| Aim of the exercise |
Restate word for word the line with "ATOM 37 C C" and all lines after it; please stop only at the end of the listing below.
═════ Data
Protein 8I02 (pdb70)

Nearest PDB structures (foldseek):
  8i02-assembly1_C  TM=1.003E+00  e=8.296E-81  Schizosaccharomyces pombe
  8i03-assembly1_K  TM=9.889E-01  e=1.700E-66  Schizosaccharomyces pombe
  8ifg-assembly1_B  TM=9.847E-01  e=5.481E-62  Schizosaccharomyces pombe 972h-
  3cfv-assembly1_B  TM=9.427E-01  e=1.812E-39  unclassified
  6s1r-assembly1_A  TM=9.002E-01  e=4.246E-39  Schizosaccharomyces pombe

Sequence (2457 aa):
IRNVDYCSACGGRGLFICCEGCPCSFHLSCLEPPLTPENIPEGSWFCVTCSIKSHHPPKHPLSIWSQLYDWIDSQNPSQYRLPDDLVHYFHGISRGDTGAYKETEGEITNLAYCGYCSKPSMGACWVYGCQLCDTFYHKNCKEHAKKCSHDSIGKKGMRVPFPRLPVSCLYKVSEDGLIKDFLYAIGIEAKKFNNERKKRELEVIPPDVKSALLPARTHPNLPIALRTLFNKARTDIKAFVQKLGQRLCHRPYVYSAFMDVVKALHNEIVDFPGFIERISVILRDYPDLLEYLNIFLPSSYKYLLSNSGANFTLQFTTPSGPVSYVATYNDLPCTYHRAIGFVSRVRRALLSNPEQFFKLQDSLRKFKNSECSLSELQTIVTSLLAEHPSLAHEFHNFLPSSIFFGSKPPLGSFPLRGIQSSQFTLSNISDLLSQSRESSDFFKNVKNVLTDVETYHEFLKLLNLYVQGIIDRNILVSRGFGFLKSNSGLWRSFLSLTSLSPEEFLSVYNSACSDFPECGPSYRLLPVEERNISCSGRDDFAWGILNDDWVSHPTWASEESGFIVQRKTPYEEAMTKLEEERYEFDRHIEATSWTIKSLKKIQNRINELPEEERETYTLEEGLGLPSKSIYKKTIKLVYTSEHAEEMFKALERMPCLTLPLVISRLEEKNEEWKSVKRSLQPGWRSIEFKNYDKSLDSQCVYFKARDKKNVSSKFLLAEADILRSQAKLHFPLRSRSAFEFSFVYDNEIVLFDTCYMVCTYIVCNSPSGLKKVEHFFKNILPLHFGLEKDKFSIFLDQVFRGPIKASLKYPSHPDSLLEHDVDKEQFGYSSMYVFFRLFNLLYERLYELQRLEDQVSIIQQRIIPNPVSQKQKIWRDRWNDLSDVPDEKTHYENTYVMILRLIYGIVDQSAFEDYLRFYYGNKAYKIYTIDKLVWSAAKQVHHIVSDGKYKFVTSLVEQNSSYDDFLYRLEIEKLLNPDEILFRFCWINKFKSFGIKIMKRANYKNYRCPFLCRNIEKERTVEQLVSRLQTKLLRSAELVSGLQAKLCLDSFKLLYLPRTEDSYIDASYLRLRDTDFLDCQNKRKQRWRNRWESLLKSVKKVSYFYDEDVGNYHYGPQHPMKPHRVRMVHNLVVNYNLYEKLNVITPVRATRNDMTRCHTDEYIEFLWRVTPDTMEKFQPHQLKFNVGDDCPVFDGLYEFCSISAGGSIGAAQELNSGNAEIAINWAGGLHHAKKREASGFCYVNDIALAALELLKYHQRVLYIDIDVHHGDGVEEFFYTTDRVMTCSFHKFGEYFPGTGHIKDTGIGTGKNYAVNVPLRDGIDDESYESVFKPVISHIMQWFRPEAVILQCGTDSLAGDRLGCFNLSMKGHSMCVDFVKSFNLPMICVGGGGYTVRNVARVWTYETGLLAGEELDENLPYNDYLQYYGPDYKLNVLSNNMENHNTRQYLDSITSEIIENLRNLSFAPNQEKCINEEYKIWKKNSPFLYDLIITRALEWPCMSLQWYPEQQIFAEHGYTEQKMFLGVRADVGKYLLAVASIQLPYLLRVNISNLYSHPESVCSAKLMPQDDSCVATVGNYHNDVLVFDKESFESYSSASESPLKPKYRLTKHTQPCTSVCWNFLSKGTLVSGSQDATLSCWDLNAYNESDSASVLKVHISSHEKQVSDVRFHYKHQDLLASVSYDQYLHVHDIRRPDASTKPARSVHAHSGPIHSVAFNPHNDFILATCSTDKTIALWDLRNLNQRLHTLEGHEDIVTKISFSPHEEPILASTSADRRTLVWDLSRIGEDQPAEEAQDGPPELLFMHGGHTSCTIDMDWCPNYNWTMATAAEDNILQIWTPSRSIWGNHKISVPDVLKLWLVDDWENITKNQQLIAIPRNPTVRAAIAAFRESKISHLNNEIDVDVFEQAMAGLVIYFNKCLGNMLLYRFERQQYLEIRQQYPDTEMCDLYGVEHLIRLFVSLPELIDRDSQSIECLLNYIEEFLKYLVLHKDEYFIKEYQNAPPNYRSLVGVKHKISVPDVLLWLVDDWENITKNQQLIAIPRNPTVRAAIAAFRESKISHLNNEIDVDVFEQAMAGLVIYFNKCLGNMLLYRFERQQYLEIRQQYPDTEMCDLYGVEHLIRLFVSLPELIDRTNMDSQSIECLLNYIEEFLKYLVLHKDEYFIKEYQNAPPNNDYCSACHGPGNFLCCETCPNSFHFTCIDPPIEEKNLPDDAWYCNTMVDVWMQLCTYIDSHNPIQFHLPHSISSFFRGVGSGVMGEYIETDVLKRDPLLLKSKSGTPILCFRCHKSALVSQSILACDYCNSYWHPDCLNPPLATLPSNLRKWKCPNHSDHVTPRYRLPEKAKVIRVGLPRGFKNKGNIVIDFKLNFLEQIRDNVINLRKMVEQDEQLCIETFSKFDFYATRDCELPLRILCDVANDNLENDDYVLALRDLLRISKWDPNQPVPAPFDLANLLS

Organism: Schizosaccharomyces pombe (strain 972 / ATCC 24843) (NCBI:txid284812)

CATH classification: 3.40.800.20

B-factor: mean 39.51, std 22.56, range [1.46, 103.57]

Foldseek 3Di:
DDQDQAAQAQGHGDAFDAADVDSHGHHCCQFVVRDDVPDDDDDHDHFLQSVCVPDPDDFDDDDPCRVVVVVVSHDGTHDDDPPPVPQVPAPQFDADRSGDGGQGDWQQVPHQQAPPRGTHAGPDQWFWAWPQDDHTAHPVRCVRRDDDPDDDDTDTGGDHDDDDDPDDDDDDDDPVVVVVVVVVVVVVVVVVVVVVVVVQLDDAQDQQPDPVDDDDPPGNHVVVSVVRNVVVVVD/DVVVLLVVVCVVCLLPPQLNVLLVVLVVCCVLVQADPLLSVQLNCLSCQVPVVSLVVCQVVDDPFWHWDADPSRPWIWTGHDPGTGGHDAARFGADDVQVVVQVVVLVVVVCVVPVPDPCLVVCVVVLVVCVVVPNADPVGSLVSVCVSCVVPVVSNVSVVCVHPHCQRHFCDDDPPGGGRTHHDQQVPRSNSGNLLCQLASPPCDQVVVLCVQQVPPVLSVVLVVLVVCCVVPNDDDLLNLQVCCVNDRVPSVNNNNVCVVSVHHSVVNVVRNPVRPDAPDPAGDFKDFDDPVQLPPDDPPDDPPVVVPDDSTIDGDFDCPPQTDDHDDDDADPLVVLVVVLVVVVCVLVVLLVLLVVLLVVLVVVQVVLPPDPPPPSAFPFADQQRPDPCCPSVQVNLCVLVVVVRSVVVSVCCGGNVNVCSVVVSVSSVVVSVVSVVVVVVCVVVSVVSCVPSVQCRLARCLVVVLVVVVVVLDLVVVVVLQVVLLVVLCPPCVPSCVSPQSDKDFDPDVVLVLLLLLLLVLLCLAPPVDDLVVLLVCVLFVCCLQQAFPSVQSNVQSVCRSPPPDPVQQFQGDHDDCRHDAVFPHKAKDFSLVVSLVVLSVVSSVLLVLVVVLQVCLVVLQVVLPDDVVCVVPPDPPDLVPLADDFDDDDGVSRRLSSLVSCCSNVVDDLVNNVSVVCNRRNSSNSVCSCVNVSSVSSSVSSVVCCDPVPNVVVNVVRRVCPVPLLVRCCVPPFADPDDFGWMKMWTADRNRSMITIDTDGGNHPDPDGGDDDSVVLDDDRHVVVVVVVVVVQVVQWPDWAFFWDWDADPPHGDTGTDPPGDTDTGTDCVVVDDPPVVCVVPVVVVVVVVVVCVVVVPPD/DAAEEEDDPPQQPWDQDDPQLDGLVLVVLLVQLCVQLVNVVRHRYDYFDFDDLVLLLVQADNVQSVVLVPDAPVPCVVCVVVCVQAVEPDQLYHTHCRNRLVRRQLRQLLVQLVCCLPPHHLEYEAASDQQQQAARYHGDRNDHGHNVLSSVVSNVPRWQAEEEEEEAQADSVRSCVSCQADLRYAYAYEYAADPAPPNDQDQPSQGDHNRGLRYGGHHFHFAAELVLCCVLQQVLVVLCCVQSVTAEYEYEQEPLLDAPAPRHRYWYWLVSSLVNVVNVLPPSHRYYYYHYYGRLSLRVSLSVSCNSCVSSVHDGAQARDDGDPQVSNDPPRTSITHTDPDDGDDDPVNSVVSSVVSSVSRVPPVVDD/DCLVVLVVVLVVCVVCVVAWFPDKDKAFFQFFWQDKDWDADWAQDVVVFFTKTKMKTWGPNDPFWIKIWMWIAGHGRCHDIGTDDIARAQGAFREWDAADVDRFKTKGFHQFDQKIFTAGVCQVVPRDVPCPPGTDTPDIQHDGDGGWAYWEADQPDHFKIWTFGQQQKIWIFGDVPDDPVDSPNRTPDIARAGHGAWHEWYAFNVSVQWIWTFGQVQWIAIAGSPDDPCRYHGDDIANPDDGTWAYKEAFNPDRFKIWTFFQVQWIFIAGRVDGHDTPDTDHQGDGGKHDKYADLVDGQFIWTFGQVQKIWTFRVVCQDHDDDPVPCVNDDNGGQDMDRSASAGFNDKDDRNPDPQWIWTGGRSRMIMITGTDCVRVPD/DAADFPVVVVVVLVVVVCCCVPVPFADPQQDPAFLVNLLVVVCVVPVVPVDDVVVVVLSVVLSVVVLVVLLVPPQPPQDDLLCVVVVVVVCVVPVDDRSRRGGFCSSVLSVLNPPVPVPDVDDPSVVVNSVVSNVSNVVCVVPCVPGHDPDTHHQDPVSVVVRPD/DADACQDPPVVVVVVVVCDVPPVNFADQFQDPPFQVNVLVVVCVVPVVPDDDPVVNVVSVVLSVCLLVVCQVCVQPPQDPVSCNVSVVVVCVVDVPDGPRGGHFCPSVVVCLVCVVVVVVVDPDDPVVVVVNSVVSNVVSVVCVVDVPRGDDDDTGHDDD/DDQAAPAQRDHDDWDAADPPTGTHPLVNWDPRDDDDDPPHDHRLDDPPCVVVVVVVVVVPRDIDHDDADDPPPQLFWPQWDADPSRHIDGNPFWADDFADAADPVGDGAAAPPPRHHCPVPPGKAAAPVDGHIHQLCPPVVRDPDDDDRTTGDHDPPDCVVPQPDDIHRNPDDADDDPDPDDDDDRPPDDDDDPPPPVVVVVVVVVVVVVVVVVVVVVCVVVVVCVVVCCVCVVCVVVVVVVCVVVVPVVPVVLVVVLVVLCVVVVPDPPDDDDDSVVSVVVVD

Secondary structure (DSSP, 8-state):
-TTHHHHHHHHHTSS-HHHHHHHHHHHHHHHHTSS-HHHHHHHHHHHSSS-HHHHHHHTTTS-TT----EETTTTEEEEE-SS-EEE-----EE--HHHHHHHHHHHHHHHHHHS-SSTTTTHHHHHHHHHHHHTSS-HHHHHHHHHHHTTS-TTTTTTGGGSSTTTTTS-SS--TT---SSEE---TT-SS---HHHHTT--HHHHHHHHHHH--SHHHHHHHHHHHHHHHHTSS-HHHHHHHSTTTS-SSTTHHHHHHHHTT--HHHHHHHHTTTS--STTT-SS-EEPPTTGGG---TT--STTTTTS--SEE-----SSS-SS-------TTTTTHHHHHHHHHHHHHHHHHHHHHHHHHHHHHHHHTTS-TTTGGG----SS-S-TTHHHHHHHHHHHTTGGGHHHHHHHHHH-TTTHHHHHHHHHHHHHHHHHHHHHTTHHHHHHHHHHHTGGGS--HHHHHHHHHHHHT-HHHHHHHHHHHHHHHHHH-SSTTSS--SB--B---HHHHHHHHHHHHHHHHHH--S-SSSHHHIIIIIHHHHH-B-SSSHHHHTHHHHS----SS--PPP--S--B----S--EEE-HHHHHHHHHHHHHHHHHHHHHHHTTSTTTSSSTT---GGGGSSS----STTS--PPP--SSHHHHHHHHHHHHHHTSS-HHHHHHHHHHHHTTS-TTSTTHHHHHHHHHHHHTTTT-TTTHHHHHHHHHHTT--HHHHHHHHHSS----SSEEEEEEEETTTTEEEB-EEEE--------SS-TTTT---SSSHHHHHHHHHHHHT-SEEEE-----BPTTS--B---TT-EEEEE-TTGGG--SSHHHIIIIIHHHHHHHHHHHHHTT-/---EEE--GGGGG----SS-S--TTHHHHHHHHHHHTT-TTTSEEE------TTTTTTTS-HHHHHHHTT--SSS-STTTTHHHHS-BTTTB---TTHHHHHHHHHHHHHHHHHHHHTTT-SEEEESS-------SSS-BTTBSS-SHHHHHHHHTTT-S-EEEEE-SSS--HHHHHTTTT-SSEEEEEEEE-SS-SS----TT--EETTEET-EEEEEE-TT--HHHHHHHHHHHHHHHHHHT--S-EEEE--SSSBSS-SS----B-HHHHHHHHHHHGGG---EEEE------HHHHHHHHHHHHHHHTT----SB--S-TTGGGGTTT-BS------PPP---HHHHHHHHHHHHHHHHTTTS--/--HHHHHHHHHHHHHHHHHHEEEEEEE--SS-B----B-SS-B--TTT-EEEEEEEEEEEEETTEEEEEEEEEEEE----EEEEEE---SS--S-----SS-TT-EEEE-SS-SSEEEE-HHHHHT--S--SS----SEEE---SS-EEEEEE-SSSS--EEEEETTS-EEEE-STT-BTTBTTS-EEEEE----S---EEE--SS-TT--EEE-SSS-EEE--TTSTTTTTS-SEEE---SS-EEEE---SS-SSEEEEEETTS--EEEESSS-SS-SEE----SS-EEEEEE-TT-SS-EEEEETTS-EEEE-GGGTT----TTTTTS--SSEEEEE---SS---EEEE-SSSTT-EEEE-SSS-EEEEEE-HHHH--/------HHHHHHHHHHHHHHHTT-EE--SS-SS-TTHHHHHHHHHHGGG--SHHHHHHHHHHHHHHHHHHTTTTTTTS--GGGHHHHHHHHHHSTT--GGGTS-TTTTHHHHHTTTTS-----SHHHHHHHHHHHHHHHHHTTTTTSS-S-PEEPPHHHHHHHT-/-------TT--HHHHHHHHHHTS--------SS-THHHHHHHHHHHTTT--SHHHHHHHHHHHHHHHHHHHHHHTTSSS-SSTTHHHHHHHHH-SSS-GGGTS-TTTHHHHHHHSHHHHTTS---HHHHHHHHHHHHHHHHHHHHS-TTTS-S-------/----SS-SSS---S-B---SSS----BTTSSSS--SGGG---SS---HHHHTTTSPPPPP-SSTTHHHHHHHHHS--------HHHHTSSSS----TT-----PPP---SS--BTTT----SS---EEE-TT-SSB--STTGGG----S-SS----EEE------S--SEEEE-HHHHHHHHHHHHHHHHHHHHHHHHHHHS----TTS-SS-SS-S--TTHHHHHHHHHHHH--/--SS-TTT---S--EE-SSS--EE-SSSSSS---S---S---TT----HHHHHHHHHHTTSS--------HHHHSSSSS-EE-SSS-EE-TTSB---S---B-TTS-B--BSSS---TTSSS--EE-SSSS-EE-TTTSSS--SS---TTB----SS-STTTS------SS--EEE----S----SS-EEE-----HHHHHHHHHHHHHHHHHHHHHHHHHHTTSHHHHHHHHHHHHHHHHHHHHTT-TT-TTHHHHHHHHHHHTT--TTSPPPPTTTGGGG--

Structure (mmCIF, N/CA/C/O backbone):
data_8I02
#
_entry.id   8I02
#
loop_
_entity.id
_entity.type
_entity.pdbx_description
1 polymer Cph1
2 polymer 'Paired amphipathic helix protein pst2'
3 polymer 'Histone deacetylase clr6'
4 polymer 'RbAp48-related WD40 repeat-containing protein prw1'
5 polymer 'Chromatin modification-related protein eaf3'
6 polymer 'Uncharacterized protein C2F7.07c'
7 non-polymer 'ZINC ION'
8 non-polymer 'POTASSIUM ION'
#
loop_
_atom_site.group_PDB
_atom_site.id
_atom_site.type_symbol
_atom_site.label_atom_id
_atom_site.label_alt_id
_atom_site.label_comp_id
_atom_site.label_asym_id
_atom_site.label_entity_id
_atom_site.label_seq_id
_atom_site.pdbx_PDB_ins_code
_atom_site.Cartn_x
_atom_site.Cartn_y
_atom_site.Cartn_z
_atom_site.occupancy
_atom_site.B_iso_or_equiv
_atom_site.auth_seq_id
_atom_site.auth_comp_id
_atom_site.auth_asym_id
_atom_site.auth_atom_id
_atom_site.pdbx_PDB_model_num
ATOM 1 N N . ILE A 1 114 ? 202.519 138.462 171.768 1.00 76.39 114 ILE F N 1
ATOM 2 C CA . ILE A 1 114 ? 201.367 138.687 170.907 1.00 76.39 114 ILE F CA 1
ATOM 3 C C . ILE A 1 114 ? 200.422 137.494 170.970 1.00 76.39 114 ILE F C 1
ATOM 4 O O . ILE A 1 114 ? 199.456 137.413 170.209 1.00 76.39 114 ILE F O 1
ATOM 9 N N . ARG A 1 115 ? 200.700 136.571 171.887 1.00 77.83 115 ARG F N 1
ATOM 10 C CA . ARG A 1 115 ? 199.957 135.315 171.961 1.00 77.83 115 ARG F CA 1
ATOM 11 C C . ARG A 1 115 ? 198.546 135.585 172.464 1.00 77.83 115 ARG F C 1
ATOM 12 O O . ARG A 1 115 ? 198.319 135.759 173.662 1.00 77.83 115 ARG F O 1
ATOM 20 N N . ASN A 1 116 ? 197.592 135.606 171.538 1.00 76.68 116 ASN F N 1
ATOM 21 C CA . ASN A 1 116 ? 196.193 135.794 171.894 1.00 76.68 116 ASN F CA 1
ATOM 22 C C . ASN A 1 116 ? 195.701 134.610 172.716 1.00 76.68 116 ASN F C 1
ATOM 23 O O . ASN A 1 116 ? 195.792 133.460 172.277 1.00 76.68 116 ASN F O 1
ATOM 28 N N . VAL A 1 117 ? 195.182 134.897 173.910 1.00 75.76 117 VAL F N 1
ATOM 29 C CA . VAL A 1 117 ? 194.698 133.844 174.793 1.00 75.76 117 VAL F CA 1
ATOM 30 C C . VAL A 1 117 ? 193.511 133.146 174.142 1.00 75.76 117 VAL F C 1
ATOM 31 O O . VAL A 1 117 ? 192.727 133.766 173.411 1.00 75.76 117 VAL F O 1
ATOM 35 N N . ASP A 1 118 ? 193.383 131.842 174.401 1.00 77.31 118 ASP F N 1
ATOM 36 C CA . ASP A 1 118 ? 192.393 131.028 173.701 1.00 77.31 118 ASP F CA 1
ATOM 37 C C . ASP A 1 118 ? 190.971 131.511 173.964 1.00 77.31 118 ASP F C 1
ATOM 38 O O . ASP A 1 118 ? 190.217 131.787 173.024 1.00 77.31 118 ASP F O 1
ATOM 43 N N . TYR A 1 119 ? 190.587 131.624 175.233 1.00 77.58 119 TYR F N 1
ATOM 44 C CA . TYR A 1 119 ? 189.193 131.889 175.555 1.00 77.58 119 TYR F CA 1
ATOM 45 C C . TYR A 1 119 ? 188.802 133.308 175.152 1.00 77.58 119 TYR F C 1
══════════
| Solution to the exercise |
ATOM 37 C C . ASP A 1 118 ? 190.971 131.511 173.964 1.00 77.31 118 ASP F C 1
ATOM 38 O O . ASP A 1 118 ? 190.217 131.787 173.024 1.00 77.31 118 ASP F O 1
ATOM 43 N N . TYR A 1 119 ? 190.587 131.624 175.233 1.00 77.58 119 TYR F N 1
ATOM 44 C CA . TYR A 1 119 ? 189.193 131.889 175.555 1.00 77.58 119 TYR F CA 1
ATOM 45 C C . TYR A 1 119 ? 188.802 133.308 175.152 1.00 77.58 119 TYR F C 1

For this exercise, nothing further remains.